Natural dyes can sometimes produce unexpected results, so don’t be surprised if, for example, your red-cabbage dye yields blue eggs. Use the following guide to help you achieve the colors you desire.

  • Deep Gold: Boil eggs in turmeric solution, 30 minutes.
  • Sienna: Boil eggs in onion-skin solution, 30 minutes.
  • Dark, Rich Brown: Boil eggs in black coffee, 30 minutes.
  • Pale Yellow: Soak eggs in room-temperature turmeric solution, 30 minutes.
  • Orange: Soak eggs in room-temperature onion-skin solution, 30 minutes.
  • Light Brown: Soak eggs in room-temperature black coffee, 30 minutes.
  • Light Pink: Soak eggs in room-temperature beet solution, 30 minutes.
  • Light Blue: Soak eggs in room-temperature cabbage solution, 30 minutes.
  • Royal Blue: Soak eggs in room-temperature cabbage solution overnight.
  • Lavender: Soak eggs in room-temperature beet solution, 30 minutes. Follow with room-temperature cabbage solution, 30 seconds.
  • Chartreuse: Soak eggs in room-temperature turmeric solution, 30 minutes. Follow with room-temperature cabbage solution, 5 seconds.
  • Salmon: Soak eggs in room-temperature turmeric solution, 30 minutes. Follow with room-temperature onion-skin solution, 30 minutes.

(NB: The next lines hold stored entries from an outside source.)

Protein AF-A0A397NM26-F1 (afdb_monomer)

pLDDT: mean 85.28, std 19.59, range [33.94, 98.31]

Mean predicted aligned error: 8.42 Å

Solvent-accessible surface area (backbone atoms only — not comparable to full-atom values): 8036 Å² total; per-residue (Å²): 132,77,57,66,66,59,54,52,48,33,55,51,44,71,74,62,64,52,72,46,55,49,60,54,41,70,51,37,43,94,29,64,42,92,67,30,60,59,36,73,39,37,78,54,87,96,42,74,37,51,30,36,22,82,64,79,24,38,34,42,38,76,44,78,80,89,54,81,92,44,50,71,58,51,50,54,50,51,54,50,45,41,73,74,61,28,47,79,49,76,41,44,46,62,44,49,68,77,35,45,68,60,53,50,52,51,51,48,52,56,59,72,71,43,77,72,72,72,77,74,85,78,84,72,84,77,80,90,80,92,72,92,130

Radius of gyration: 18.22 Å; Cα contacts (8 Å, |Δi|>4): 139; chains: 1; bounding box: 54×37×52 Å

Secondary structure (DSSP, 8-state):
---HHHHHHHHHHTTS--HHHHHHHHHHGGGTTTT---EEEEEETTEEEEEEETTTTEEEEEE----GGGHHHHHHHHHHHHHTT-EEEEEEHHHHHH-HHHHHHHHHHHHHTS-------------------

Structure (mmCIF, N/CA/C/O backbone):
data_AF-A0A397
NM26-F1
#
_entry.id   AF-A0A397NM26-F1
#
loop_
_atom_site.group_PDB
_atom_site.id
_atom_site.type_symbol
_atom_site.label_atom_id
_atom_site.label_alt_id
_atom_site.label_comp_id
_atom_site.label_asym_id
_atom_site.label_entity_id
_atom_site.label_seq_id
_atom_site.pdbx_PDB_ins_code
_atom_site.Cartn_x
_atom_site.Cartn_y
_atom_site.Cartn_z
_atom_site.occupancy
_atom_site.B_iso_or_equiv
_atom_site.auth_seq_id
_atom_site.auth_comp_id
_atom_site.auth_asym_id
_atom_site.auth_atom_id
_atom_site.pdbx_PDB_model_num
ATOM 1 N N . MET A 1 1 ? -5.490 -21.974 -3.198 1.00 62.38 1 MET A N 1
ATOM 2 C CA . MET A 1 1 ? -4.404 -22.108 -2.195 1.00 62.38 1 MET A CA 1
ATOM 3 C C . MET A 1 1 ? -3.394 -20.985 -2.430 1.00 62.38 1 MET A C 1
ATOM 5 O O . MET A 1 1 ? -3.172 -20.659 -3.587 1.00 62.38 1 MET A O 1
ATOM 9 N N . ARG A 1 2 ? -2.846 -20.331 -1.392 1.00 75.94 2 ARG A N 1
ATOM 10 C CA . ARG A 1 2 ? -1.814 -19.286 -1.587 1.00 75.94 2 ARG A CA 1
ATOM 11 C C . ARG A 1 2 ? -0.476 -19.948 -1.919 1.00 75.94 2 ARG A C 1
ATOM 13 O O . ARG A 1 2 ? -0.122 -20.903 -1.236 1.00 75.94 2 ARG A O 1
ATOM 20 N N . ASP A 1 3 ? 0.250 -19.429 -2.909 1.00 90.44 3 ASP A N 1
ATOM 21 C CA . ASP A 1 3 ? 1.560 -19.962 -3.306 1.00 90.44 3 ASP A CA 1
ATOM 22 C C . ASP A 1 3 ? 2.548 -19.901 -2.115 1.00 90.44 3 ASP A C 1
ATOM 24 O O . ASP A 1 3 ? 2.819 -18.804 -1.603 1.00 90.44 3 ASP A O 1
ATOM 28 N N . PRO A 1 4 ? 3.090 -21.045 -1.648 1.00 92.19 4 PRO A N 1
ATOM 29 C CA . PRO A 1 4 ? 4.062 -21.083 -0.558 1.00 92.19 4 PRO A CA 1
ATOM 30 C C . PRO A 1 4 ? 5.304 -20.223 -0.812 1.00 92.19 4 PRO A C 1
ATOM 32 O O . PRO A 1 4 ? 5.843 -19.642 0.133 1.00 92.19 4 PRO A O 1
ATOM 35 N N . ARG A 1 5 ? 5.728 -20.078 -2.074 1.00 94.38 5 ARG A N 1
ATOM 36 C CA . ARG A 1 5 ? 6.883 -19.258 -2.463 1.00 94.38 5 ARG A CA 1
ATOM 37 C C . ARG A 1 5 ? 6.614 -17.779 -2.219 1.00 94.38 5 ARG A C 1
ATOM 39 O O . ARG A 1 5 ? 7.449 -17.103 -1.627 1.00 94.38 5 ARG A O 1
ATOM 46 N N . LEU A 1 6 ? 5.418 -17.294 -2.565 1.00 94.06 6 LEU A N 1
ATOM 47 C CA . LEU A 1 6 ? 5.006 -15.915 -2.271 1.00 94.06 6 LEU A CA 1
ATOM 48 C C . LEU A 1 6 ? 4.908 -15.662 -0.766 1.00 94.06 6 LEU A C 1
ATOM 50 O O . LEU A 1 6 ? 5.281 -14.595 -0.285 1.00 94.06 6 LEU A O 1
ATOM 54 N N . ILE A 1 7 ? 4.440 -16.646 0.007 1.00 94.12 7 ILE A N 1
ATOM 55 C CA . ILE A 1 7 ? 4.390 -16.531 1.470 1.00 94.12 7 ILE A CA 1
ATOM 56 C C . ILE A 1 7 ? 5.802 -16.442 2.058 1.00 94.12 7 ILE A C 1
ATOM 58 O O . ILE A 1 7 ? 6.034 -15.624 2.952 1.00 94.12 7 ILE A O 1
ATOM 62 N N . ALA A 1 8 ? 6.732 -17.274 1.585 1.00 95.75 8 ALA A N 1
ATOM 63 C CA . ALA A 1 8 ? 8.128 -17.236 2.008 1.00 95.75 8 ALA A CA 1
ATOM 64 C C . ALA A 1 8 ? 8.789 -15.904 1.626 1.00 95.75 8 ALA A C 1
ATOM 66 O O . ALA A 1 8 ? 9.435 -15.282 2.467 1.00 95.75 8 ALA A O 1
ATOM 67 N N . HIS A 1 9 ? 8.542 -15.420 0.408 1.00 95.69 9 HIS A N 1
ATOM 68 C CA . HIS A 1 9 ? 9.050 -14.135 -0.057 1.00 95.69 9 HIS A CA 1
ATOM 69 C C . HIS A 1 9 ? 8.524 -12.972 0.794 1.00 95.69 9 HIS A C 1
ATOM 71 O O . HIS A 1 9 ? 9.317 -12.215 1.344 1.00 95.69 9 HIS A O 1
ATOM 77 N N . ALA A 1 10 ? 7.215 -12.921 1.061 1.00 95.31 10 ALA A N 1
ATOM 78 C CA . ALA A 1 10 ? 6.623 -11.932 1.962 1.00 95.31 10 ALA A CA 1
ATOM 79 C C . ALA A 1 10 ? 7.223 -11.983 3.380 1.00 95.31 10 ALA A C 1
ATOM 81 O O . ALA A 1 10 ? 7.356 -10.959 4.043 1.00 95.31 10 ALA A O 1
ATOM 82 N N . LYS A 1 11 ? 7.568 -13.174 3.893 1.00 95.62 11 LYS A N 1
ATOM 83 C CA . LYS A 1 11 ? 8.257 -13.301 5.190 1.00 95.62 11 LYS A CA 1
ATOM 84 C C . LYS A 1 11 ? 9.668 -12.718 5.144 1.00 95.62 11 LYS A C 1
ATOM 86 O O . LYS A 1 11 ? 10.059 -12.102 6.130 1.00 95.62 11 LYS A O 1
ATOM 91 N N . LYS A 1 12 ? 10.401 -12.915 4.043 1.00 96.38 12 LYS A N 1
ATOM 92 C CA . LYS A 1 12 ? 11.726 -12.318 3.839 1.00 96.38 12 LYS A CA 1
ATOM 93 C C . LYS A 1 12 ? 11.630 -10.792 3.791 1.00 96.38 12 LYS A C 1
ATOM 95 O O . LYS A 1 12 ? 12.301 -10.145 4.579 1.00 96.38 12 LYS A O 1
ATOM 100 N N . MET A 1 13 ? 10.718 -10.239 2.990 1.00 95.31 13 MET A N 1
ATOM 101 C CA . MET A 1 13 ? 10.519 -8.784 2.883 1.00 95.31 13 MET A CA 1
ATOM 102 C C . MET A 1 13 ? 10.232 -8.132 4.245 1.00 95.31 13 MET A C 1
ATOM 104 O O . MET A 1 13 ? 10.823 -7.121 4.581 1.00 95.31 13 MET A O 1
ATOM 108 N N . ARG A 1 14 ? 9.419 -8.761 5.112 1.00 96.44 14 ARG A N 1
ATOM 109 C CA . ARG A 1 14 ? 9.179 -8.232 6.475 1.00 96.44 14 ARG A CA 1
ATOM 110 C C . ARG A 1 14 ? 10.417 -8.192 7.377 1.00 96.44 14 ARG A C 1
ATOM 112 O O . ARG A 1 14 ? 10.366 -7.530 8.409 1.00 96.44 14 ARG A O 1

2) Go for Natural Candy/Chocolate

While the natural candy still has as much sugar as any other candy, they usually are free of artificial dyes and additives.

You can find these at the health food store, or even the health food section of your grocery store. I saw camino chocolate bunnies at Zehrs on the weekend!

I bought mine through as I find it challenging to get out of the house these days. They had some natural fuzzy peaches, which if I ever eat candy…this is the one I would pick!

3) Give a Prize Instead

My mother started this with me when I was little, and I looked so forward to it every year. She would make a treasure hunt and stuff clues in the Easter eggs instead of candy. I would open the egg and it would take me all over the house and outside searching for the next clue. At some of the stops I would get a prize…and some I would get chocolate. It sure made my Easter experience a great one…and gave me a ton of exercise in the process!